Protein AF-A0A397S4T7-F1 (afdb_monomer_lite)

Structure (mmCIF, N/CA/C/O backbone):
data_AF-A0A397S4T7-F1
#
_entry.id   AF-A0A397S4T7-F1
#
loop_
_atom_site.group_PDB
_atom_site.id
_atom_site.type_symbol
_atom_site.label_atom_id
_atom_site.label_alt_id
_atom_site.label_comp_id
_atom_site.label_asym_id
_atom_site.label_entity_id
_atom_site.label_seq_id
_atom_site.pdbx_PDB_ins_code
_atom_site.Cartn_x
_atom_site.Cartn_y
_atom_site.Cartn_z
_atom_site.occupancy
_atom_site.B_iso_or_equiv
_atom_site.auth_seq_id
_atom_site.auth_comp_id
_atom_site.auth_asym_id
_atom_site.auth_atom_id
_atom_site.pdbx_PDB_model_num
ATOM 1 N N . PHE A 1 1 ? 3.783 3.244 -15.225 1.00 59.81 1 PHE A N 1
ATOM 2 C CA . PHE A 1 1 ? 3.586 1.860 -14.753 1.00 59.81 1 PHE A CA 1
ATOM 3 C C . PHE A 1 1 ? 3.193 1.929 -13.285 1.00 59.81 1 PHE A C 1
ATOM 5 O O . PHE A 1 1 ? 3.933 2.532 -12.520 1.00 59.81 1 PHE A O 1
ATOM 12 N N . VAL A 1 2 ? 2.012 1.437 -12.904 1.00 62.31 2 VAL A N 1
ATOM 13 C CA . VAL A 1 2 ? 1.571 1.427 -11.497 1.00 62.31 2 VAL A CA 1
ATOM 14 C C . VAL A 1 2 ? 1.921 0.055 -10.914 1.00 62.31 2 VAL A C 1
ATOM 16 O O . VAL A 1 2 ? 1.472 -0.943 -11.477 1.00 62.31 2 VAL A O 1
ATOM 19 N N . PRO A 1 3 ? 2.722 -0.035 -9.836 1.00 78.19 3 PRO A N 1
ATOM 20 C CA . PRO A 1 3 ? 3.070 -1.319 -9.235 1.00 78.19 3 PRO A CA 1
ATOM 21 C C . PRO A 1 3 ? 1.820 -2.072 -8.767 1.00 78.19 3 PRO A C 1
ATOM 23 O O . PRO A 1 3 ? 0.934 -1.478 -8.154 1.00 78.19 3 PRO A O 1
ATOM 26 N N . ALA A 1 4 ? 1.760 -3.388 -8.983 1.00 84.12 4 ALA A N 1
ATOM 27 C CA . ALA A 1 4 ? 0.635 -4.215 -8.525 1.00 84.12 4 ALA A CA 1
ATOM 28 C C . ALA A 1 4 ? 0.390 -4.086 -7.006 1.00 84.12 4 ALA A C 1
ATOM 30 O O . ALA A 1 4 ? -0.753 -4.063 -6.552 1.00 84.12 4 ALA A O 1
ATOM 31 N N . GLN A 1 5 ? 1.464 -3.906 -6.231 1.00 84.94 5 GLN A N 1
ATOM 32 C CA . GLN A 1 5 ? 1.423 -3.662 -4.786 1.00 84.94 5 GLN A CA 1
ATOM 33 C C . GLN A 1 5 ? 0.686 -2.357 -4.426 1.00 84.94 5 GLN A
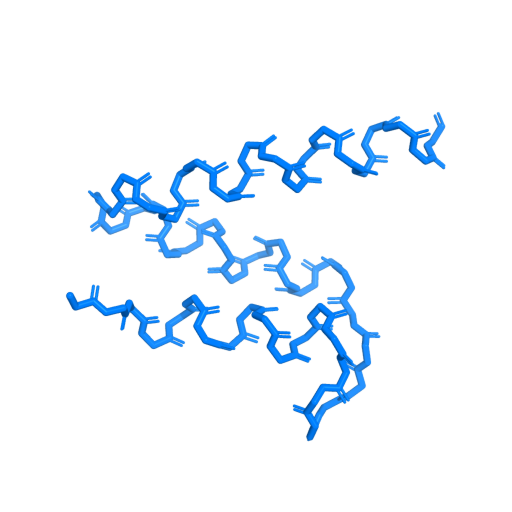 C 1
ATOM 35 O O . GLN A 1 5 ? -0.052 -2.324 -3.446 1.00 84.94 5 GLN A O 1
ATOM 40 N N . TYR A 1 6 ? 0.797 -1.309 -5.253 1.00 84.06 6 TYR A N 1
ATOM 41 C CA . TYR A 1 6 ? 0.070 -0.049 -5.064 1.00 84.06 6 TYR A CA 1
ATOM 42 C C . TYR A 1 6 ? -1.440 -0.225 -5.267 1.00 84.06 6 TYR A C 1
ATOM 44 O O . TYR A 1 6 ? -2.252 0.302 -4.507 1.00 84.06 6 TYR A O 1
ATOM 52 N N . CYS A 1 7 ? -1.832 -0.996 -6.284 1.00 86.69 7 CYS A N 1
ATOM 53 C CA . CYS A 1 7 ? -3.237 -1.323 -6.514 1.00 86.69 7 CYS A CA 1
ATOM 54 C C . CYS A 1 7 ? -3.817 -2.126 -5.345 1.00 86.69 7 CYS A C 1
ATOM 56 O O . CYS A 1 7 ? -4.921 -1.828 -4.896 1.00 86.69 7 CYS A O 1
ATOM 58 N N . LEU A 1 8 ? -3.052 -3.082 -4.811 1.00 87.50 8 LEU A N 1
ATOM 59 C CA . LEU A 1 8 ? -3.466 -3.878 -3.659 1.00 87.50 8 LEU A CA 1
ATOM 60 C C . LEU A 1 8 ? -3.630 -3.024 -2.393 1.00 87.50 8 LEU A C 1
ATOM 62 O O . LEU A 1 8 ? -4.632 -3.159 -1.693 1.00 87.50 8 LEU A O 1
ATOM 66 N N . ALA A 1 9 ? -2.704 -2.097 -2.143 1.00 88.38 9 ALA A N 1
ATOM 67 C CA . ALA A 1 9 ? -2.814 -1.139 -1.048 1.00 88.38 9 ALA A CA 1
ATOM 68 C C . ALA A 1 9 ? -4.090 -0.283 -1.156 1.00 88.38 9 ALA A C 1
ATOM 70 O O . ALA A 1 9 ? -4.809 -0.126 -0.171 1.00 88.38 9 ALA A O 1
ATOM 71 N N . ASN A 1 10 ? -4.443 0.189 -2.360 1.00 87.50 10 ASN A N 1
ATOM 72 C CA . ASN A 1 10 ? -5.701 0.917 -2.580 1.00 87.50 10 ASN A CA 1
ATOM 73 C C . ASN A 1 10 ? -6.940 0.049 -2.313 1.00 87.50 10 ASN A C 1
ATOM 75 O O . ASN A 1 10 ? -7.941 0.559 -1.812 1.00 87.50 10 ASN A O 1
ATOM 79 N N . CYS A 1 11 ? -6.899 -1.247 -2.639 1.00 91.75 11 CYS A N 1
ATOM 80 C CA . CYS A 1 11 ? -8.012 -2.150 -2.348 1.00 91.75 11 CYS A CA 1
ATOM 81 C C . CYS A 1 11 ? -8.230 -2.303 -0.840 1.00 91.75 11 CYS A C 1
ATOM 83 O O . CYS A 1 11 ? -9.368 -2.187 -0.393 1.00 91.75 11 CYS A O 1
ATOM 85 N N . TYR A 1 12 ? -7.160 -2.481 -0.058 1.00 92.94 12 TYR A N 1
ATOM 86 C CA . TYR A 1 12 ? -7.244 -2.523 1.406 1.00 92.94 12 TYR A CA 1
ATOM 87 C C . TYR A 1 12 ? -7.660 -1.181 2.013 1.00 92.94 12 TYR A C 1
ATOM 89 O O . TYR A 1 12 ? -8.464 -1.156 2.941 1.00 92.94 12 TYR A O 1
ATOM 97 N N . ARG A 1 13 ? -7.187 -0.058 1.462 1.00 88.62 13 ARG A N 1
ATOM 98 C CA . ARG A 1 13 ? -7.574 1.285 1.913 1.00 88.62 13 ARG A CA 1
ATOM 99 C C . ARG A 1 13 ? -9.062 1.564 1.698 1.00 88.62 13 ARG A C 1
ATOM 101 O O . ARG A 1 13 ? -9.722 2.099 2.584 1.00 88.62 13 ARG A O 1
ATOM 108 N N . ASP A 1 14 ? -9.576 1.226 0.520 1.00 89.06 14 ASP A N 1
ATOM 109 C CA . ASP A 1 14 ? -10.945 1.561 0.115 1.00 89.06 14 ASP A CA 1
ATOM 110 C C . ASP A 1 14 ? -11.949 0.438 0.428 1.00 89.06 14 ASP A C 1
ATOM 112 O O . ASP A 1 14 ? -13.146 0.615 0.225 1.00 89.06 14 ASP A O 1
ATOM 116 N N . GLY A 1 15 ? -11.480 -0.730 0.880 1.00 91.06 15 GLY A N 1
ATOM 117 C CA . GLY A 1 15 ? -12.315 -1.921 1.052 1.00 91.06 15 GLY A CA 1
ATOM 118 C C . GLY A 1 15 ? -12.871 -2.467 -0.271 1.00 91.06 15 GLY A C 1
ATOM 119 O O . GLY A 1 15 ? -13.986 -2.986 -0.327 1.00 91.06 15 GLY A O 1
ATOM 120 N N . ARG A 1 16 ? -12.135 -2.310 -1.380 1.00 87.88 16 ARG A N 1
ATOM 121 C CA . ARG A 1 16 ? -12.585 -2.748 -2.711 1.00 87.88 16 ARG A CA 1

------------------------------------------------

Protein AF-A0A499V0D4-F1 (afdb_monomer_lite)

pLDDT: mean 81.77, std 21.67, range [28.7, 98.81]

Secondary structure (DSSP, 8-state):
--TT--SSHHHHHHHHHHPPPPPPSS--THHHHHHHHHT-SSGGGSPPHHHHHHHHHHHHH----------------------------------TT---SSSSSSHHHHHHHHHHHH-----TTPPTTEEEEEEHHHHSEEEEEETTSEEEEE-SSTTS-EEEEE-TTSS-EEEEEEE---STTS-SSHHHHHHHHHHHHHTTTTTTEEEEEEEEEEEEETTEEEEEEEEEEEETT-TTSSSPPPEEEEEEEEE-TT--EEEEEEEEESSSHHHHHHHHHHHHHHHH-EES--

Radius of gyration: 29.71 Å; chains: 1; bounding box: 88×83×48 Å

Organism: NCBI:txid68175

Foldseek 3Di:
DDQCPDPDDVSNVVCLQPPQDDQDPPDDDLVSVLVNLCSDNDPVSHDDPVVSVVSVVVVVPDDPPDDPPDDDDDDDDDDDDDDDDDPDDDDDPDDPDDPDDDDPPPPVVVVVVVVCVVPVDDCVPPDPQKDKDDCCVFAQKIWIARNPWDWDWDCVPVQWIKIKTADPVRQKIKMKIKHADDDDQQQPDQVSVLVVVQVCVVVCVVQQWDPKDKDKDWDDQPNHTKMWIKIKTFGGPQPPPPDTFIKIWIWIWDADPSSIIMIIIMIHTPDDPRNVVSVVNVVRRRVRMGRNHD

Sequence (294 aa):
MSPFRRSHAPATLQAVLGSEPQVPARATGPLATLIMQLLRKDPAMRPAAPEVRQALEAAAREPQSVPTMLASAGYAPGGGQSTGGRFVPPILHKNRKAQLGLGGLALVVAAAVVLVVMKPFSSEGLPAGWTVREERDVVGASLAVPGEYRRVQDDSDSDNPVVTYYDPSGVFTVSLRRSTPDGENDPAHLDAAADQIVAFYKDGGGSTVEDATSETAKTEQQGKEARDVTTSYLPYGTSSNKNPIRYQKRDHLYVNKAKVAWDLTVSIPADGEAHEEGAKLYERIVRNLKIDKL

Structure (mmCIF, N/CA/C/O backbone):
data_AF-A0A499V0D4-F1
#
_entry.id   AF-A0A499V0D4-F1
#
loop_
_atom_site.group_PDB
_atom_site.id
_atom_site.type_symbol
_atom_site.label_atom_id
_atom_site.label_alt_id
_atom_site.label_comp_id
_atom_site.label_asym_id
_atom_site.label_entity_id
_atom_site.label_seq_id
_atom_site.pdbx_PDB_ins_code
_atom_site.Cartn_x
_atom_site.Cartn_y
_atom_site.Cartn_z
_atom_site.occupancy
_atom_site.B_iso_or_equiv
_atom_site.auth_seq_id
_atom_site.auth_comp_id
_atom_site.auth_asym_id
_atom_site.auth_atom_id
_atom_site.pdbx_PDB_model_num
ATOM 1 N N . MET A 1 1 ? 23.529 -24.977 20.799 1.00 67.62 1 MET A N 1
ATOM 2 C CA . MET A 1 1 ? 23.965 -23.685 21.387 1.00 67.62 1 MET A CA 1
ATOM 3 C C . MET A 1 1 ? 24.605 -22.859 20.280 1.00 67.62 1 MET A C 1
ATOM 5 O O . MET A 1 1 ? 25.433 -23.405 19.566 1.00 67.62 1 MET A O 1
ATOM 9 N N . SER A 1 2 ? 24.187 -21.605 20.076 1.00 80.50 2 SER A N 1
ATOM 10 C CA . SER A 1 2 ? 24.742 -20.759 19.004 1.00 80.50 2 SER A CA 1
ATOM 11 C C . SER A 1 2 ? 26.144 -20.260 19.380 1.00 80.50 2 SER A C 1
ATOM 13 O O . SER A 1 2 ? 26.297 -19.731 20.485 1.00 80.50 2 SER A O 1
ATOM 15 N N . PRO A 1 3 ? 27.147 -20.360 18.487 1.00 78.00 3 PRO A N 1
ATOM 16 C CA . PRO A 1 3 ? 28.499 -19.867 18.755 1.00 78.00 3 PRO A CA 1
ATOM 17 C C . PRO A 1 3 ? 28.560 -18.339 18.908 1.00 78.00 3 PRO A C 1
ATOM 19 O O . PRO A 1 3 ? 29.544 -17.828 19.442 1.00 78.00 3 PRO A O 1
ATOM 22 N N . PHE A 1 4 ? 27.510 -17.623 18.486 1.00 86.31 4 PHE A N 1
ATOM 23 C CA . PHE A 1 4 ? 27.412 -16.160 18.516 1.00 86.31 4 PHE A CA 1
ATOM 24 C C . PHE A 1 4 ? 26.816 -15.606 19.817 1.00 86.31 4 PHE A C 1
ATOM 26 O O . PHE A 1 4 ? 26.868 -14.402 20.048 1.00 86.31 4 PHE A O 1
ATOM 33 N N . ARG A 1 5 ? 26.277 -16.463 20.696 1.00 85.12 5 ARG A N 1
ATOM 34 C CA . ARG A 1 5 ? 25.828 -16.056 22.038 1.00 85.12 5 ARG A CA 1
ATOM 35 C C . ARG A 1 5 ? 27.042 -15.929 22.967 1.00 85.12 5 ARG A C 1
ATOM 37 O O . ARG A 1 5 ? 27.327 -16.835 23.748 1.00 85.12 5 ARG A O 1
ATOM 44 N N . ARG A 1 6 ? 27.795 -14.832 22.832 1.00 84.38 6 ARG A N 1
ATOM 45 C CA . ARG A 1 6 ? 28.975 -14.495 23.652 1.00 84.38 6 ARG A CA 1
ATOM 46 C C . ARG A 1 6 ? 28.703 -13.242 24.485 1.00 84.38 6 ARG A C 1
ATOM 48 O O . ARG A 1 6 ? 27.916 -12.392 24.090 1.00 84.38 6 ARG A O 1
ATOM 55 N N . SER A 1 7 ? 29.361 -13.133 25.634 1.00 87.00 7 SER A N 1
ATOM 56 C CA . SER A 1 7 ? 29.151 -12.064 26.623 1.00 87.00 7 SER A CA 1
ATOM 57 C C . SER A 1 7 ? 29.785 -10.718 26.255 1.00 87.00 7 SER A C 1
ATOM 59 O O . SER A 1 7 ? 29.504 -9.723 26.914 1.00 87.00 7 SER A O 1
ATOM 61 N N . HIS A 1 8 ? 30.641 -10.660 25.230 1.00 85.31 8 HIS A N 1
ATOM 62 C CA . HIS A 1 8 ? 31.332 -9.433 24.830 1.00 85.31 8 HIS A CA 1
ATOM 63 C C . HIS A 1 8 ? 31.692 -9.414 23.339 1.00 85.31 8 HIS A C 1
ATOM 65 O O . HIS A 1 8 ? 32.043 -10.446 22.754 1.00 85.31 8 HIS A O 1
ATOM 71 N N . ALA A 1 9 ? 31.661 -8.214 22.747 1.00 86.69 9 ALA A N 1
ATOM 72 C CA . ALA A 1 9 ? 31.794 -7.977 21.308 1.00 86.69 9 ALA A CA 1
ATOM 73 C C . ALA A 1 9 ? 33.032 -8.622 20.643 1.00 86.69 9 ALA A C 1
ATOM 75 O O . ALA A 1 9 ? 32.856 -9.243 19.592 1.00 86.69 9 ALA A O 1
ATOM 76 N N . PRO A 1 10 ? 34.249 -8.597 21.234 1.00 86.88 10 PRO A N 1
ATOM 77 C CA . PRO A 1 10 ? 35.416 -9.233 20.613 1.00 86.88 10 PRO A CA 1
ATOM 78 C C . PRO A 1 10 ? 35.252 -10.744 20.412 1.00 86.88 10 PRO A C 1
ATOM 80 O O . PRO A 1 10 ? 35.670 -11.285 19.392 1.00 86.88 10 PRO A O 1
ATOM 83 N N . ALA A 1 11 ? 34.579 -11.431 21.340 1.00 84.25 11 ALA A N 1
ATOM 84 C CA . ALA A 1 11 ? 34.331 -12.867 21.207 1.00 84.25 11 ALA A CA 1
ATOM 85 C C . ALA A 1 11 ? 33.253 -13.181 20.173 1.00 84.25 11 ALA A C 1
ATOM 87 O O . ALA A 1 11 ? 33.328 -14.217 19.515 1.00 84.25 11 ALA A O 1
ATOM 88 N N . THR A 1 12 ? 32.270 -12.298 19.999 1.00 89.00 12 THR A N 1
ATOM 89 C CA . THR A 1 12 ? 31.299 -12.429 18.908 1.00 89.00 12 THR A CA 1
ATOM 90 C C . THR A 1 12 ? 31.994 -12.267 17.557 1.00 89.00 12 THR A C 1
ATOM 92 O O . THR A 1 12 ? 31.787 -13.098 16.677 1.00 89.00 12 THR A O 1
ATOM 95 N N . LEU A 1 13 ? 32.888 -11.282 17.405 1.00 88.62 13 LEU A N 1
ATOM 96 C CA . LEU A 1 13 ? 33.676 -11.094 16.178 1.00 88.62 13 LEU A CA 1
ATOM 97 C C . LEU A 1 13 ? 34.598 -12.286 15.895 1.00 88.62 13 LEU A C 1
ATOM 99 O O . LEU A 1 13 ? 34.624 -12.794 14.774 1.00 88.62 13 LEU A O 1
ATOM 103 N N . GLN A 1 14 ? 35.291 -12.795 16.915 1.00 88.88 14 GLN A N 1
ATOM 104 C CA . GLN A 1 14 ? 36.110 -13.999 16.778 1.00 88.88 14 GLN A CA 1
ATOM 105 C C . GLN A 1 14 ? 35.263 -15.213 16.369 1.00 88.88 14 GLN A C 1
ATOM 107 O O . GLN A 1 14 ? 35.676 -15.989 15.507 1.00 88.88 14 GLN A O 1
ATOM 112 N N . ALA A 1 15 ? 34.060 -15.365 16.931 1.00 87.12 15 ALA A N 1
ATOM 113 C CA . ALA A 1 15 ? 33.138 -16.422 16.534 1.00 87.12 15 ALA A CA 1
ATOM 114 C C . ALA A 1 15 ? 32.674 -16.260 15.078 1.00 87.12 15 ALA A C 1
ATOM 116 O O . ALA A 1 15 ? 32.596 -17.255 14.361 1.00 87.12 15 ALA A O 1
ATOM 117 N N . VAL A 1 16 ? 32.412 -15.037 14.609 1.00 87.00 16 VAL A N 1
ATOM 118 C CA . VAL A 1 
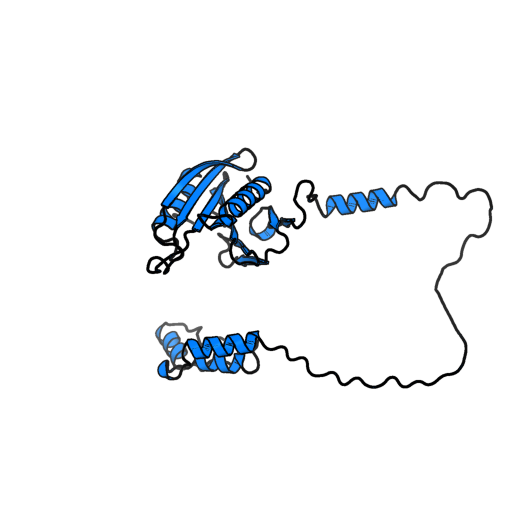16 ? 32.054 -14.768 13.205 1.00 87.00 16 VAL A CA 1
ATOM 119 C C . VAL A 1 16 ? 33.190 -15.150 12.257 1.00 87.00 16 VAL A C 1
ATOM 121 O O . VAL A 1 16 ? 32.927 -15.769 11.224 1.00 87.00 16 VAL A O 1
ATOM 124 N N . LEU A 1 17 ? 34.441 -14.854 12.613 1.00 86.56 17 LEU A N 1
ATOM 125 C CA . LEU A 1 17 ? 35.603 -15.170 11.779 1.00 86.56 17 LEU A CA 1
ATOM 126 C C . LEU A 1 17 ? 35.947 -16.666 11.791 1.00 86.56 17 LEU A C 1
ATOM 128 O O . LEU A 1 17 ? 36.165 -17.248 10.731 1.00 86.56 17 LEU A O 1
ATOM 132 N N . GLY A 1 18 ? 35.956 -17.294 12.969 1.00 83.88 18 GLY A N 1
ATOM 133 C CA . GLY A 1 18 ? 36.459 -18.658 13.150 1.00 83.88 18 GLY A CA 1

------------------------------------------------

- _What you have to do_:
Would you please reproduce the entries above, starting at the line with "16 ? 32.054" and stopping after the line with "ATOM 128 O O"? Omit any pictures.

- _Exercise solution_:
16 ? 32.054 -14.768 13.205 1.00 87.00 16 VAL A CA 1
ATOM 119 C C . VAL A 1 16 ? 33.190 -15.150 12.257 1.00 87.00 16 VAL A C 1
ATOM 121 O O . VAL A 1 16 ? 32.927 -15.769 11.224 1.00 87.00 16 VAL A O 1
ATOM 124 N N . LEU A 1 17 ? 34.441 -14.854 12.613 1.00 86.56 17 LEU A N 1
ATOM 125 C CA . LEU A 1 17 ? 35.603 -15.170 11.779 1.00 86.56 17 LEU A CA 1
ATOM 126 C C . LEU A 1 17 ? 35.947 -16.666 11.791 1.00 86.56 17 LEU A C 1
ATOM 128 O O . LEU A 1 17 ? 36.165 -17.248 10.731 1.00 86.56 17 LEU A O 1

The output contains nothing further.